Modern road bikes have a double chainset (two chainrings attached to the cranks) with a “cassette” on the rear wheel made up of a number of sprockets. It’s tempting to believe more gears must be better but for most riders, the range of gearing is far more important. The lowest gear is determined by the size of the largest cog on the rear wheel and the smallest chainring, measured in teeth. If you ride in hilly areas, look for a “compact” chainset with a 34-tooth chainring and a cassette with a 28-tooth or 32-tooth largest sprocket. Racers will be fine with a 25-tooth sprocket.
While disc brakes are increasingly popular, offering more power, reliability in wet weather and less wear on wheel rims, rim brakes are still a perfectly good option, and their performance can be improved significantly by upgrading the brake blocks (SwissStop Flash Pro BXP, £25, extrauk.co.uk (opens in new tab), are excellent). If you do choose disc brakes, a fully hydraulic system is best, although this is rarely an option on bikes under £2,000. A good compromise is TRP’s Hy/Rd, which has hydraulic brakes operated by cables.
Most are happy to stick with the stock wheels that come with their bike, but lighter, more aerodynamic wheels are a popular upgrade – although it can be an expensive business, with high-end racing wheels costing four-figure sums, and unless you’re a top racer, you might not notice much in the way of performance advantage. Expensive wheels can also be harder to maintain, with proprietary parts that are hard to replace when they break.

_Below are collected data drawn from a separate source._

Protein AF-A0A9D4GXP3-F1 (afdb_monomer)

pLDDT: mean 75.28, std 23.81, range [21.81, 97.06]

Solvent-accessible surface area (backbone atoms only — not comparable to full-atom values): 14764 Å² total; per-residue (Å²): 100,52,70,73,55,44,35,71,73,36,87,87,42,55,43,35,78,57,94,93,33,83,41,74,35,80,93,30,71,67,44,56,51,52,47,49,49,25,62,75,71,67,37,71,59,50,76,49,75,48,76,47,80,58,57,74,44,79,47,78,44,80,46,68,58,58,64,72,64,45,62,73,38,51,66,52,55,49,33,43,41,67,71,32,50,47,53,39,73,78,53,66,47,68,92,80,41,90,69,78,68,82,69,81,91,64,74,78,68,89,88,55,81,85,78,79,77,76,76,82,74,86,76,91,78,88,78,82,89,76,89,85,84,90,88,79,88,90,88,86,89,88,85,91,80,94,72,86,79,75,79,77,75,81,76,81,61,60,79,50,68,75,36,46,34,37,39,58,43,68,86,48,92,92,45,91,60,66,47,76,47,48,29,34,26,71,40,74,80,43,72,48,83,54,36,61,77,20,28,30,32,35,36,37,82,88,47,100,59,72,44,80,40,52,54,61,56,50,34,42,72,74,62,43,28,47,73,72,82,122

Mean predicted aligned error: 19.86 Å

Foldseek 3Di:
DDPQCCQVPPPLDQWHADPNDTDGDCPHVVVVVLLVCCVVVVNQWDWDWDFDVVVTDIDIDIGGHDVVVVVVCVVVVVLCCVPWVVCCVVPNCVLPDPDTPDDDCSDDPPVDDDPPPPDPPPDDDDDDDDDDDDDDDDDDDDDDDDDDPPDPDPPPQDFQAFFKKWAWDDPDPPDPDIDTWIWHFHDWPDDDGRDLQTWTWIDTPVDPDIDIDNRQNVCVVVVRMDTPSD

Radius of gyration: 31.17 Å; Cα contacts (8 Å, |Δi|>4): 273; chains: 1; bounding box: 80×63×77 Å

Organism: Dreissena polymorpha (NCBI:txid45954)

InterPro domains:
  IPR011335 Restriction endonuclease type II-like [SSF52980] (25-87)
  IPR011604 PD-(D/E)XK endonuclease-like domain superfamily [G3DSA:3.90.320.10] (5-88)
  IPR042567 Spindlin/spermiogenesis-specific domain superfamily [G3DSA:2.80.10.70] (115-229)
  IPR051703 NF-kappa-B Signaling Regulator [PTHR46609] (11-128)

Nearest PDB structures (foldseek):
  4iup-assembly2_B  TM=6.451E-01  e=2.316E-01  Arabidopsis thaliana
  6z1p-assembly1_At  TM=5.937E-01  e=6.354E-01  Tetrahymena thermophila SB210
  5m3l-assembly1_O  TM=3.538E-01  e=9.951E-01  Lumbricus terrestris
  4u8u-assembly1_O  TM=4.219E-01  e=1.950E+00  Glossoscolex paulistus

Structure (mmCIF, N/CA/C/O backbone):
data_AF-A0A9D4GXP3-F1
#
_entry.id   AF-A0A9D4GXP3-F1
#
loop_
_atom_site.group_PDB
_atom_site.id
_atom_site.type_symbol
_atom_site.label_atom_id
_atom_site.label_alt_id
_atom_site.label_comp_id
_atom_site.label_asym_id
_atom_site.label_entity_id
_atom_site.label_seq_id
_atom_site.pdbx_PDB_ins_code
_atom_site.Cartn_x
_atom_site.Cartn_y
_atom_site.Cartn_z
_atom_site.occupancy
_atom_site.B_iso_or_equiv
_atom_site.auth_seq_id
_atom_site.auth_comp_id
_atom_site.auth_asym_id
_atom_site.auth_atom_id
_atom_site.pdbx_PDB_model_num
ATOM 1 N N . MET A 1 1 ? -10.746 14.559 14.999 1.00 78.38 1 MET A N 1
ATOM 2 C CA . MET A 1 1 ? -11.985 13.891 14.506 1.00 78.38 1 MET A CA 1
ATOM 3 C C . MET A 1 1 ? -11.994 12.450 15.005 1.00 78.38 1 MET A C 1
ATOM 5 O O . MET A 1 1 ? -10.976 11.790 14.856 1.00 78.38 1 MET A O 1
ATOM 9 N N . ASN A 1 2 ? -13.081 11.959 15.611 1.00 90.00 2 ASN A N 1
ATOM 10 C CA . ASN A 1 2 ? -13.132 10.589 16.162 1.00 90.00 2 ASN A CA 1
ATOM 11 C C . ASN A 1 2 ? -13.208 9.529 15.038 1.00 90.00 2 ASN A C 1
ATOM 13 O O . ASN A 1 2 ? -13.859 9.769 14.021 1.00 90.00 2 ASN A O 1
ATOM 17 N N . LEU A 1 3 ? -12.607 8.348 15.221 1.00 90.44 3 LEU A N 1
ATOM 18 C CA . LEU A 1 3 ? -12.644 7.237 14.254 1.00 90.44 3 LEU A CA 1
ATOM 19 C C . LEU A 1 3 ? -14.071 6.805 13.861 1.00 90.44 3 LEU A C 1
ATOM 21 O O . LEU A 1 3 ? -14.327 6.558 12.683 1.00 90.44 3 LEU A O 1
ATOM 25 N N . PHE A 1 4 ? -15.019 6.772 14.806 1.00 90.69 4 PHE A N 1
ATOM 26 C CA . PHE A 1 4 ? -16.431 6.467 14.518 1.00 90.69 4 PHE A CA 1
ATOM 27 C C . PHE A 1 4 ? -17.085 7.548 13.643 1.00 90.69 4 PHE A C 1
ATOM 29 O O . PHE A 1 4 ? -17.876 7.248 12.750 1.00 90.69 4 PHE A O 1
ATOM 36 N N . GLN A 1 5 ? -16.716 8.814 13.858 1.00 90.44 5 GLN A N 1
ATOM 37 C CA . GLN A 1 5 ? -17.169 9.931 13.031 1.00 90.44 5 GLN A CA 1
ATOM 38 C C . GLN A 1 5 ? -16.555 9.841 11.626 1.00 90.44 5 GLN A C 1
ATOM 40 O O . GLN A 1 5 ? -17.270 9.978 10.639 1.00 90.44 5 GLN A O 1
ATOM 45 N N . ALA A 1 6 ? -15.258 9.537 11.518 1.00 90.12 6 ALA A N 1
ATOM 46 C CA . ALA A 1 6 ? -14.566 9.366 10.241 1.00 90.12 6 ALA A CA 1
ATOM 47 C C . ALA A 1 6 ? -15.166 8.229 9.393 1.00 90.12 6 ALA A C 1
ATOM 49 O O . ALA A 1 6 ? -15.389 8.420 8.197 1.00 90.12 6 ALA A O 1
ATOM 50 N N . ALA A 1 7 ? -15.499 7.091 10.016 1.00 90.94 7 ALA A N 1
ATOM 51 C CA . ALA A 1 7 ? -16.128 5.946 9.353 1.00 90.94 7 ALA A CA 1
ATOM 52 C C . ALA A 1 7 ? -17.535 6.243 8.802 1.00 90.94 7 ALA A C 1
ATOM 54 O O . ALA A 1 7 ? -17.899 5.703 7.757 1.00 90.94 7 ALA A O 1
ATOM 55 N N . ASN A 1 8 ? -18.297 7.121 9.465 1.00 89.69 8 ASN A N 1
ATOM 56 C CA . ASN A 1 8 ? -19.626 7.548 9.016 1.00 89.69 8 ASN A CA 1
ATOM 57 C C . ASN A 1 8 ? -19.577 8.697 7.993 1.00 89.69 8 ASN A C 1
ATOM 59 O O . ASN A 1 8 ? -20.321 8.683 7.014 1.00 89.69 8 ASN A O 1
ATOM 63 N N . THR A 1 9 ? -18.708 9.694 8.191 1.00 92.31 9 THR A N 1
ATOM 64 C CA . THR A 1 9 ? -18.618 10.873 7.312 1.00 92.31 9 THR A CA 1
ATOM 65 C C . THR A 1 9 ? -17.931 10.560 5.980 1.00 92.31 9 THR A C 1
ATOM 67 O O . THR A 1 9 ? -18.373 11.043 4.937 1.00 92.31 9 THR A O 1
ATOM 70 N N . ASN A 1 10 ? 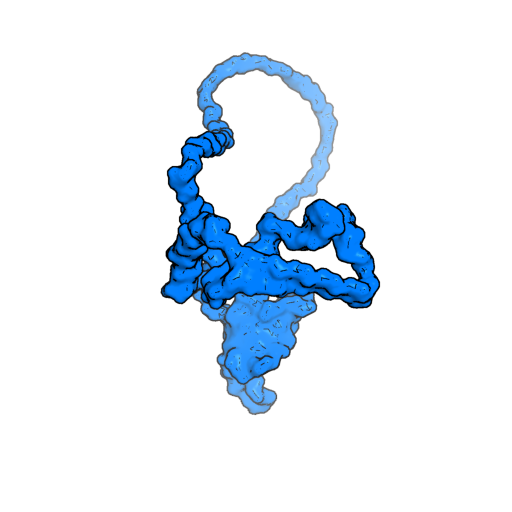-16.848 9.776 5.979 1.00 90.94 10 ASN A N 1
ATOM 71 C CA . ASN A 1 10 ? -16.027 9.560 4.787 1.00 90.94 10 ASN A CA 1
ATOM 72 C C . ASN A 1 10 ? -16.216 8.145 4.214 1.00 90.94 10 ASN A C 1
ATOM 74 O O . ASN A 1 10 ? -15.728 7.154 4.754 1.00 90.94 10 ASN A O 1
ATOM 78 N N . ARG A 1 11 ? -16.868 8.059 3.047 1.00 85.06 11 ARG A N 1
ATOM 79 C CA . ARG A 1 11 ? -17.107 6.794 2.323 1.00 85.06 11 ARG A CA 1
ATOM 80 C C . ARG A 1 11 ? -15.812 6.027 2.022 1.00 85.06 11 ARG A C 1
ATOM 82 O O . ARG A 1 11 ? -15.790 4.803 2.171 1.00 85.06 11 ARG A O 1
ATOM 89 N N . ASN A 1 12 ? -14.745 6.754 1.682 1.00 87.62 12 ASN A N 1
ATOM 90 C CA . ASN A 1 12 ? -13.419 6.218 1.367 1.00 87.62 12 ASN A CA 1
ATOM 91 C C . ASN A 1 12 ? -12.566 5.948 2.621 1.00 87.62 12 ASN A C 1
ATOM 93 O O . ASN A 1 12 ? -11.411 5.552 2.489 1.00 87.62 12 ASN A O 1
ATOM 97 N N . PHE A 1 13 ? -13.091 6.147 3.837 1.00 91.19 13 PHE A N 1
ATOM 98 C CA . PHE A 1 13 ? -12.391 5.717 5.045 1.00 91.19 13 PHE A CA 1
ATOM 99 C C . PHE A 1 13 ? -12.252 4.193 5.058 1.00 91.19 13 PHE A C 1
ATOM 101 O O . PHE A 1 13 ? -13.160 3.473 4.642 1.00 91.19 13 PHE A O 1
ATOM 108 N N . PHE A 1 14 ? -11.119 3.692 5.534 1.00 92.25 14 PHE A N 1
ATOM 109 C CA . PHE A 1 14 ? -10.794 2.268 5.472 1.00 92.25 14 PHE A CA 1
ATOM 110 C C . PHE A 1 14 ? -11.556 1.437 6.510 1.00 92.25 14 PHE A C 1
ATOM 112 O O . PHE A 1 14 ? -11.930 0.302 6.217 1.00 92.25 14 PHE A O 1
ATOM 119 N N . LEU A 1 15 ? -11.855 2.007 7.683 1.00 93.50 15 LEU A N 1
ATOM 120 C CA . LEU A 1 15 ? -12.746 1.371 8.653 1.00 93.50 15 LEU A CA 1
ATOM 121 C C . LEU A 1 15 ? -14.219 1.567 8.262 1.00 93.50 15 LEU A C 1
ATOM 123 O O . LEU A 1 15 ? -14.608 2.588 7.687 1.00 93.50 15 LEU A O 1
ATOM 127 N N . GLY A 1 16 ? -15.046 0.586 8.601 1.00 92.12 16 GLY A N 1
ATOM 128 C CA . GLY A 1 16 ? -16.498 0.686 8.700 1.00 92.12 16 GLY A CA 1
ATOM 129 C C . GLY A 1 16 ? -16.955 0.351 10.120 1.00 92.12 16 GLY A C 1
ATOM 130 O O . GLY A 1 16 ? -16.156 -0.085 10.948 1.00 92.12 16 GLY A O 1
ATOM 131 N N . ILE A 1 17 ? -18.243 0.553 10.393 1.00 92.06 17 ILE A N 1
ATOM 132 C CA . ILE A 1 17 ? -18.882 0.111 11.636 1.00 92.06 17 ILE A CA 1
ATOM 133 C C . ILE A 1 17 ? -19.664 -1.168 11.322 1.00 92.06 17 ILE A C 1
ATOM 135 O O . ILE A 1 17 ? -20.570 -1.149 10.490 1.00 92.06 17 ILE A O 1
ATOM 139 N N . GLU A 1 18 ? -19.318 -2.275 11.974 1.00 89.00 18 GLU A N 1
ATOM 140 C CA . GLU A 1 18 ? -20.049 -3.542 11.910 1.00 89.00 18 GLU A CA 1
ATOM 141 C C . GLU A 1 18 ? -20.416 -3.972 13.337 1.00 89.00 18 GLU A C 1
ATOM 143 O O . GLU A 1 18 ? -19.530 -4.183 14.165 1.00 89.00 18 GLU A O 1
ATOM 148 N N . LYS A 1 19 ? -21.719 -4.120 13.630 1.00 86.38 19 LYS A N 1
ATOM 149 C CA . LYS A 1 19 ? -22.231 -4.521 14.961 1.00 86.38 19 LYS A CA 1
ATOM 150 C C . LYS A 1 19 ? -21.639 -3.648 16.084 1.00 86.38 19 LYS A C 1
ATOM 152 O O . LYS A 1 19 ? -21.041 -4.154 17.032 1.00 86.38 19 LYS A O 1
ATOM 157 N N . ASP A 1 20 ? -21.734 -2.331 15.886 1.00 86.19 20 ASP A N 1
ATOM 158 C CA . ASP A 1 20 ? -21.216 -1.251 16.743 1.00 86.19 20 ASP A CA 1
ATOM 159 C C . ASP A 1 20 ? -19.703 -1.272 17.032 1.00 86.19 20 ASP A C 1
ATOM 161 O O . ASP A 1 20 ? -19.203 -0.507 17.858 1.00 86.19 20 ASP A O 1
ATOM 165 N N . LYS A 1 21 ? -18.934 -2.088 16.300 1.00 89.25 21 LYS A N 1
ATOM 166 C CA . LYS A 1 21 ? -17.470 -2.124 16.366 1.00 89.25 21 LYS A CA 1
ATOM 167 C C . LYS A 1 21 ? -16.861 -1.559 15.089 1.00 89.25 21 LYS A C 1
ATOM 169 O O . LYS A 1 21 ? -17.336 -1.825 13.988 1.00 89.25 21 LYS A O 1
ATOM 174 N N . LEU A 1 22 ? -15.781 -0.796 15.243 1.00 92.12 22 LEU A N 1
ATOM 175 C CA . LEU A 1 22 ? -14.910 -0.449 14.124 1.00 92.12 22 LEU A CA 1
ATOM 176 C C . LEU A 1 22 ? -14.207 -1.713 13.616 1.00 92.12 22 LEU A C 1
ATOM 178 O O . LEU A 1 22 ? -13.749 -2.522 14.424 1.00 92.12 22 LEU A O 1
ATOM 182 N N . LYS A 1 23 ? -14.140 -1.854 12.291 1.00 94.12 23 LYS A N 1
ATOM 183 C CA . LYS A 1 23 ? -13.407 -2.904 11.571 1.00 94.12 23 LYS A CA 1
ATOM 184 C C . LYS A 1 23 ? -12.921 -2.411 10.218 1.00 94.12 23 LYS A C 1
ATOM 186 O O . LYS A 1 23 ? -13.585 -1.585 9.587 1.00 94.12 23 LYS A O 1
ATOM 191 N N . LEU A 1 24 ? -11.833 -2.970 9.714 1.00 94.69 24 LEU A N 1
ATOM 192 C CA . LEU A 1 24 ? -11.338 -2.761 8.365 1.00 94.69 24 LEU A CA 1
ATOM 193 C C . LEU A 1 24 ? -12.309 -3.351 7.330 1.00 94.69 24 LEU A C 1
ATOM 195 O O . LEU A 1 24 ? -12.694 -4.519 7.377 1.00 94.69 24 LEU A O 1
ATOM 199 N N . LYS A 1 25 ? -12.706 -2.535 6.349 1.00 94.69 25 LYS A N 1
ATOM 200 C CA . LYS A 1 25 ? -13.564 -2.973 5.240 1.00 94.69 25 LYS A CA 1
ATOM 201 C C . LYS A 1 25 ? -12.823 -4.028 4.408 1.00 94.69 25 LYS A C 1
ATOM 203 O O . LYS A 1 25 ? -11.815 -3.708 3.786 1.00 94.69 25 LYS A O 1
ATOM 208 N N . LEU A 1 26 ? -13.378 -5.240 4.304 1.00 92.00 26 LEU A N 1
ATOM 209 C CA . LEU A 1 26 ? -12.815 -6.351 3.507 1.00 92.00 26 LEU A CA 1
ATOM 210 C C . LEU A 1 26 ? -12.544 -5.964 2.036 1.00 92.00 26 LEU A C 1
ATOM 212 O O . LEU A 1 26 ? -11.608 -6.445 1.408 1.00 92.00 26 LEU A O 1
ATOM 216 N N . ASN A 1 27 ? -13.349 -5.042 1.497 1.00 91.06 27 ASN A N 1
ATOM 217 C CA . ASN A 1 27 ? -13.225 -4.518 0.134 1.00 91.06 27 ASN A CA 1
ATOM 218 C C . ASN A 1 27 ? -12.236 -3.339 -0.009 1.00 91.06 27 ASN A C 1
ATOM 220 O O . ASN A 1 27 ? -12.148 -2.763 -1.090 1.00 91.06 27 ASN A O 1
ATOM 224 N N . HIS A 1 28 ? -11.519 -2.939 1.047 1.00 93.94 28 HIS A N 1
ATOM 225 C CA . HIS A 1 28 ? -10.572 -1.819 1.019 1.00 93.94 28 HIS A CA 1
ATOM 226 C C . HIS A 1 28 ? -9.120 -2.293 0.860 1.00 93.94 28 HIS A C 1
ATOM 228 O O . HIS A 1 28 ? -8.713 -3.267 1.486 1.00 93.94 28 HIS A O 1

For road cycling, choose slick tyres for maximum grip, even in wet weather – save knobbly tyres for riding off-road. Lightweight racing tyres such as S-Works Turbo (£40, specialized.com (opens in new tab)) offer the best grip and will be faster but are prone to punctures and don’t last long. Some tyres include a layer of puncture protection (such as Schwalbe Durano Plus, £33, schwalbe.com (opens in new tab)) but this can make them heavy and slow. Wider tyres (28mm is an increasingly popular choice) can be run at lower pressure, improving both comfort and grip. Continental GP4000S II (£50, conti-tyres.co.uk (opens in new tab)) aren’t cheap but are fast, grippy and reasonably puncture-resistant.
Flat pedals are fine for your shopping bike but if you want to get serious, you need to upgrade to “clipless” pedals. There are many different systems, each with its advantages and disadvantages, but they aren’t cross-compatible, which is why you usually have to buy pedals separately when buying a road bike. Make sure your pedals are compatible with your cycling shoes – fortunately, most road clipless systems use the same three-bolt pattern for attaching the cleat to the sole, while MTB systems use a two-bolt cleat.
If you’re just starting out in cycling or lack confidence, flat handlebars are a sensible choice, but it’s worth getting to grips with drop handlebars to improve road cycling performance. They offer several hand positions (good for comfort) and allow you to adopt a more aerodynamic position on the bike. They do come in a wide range of subtly different styles, shapes and widths though – a good bike fitter will help you choose the right ones for you.
Saddles are a personal matter – what one rider finds comfortable all day will have another cursing in no time. It all comes down to the measurement between your sit bones (ischial tuberosities) and the type of riding you’re doing, which determines your posture on the bike. Fortunately, many bike shops provide demo models so you can try before you buy.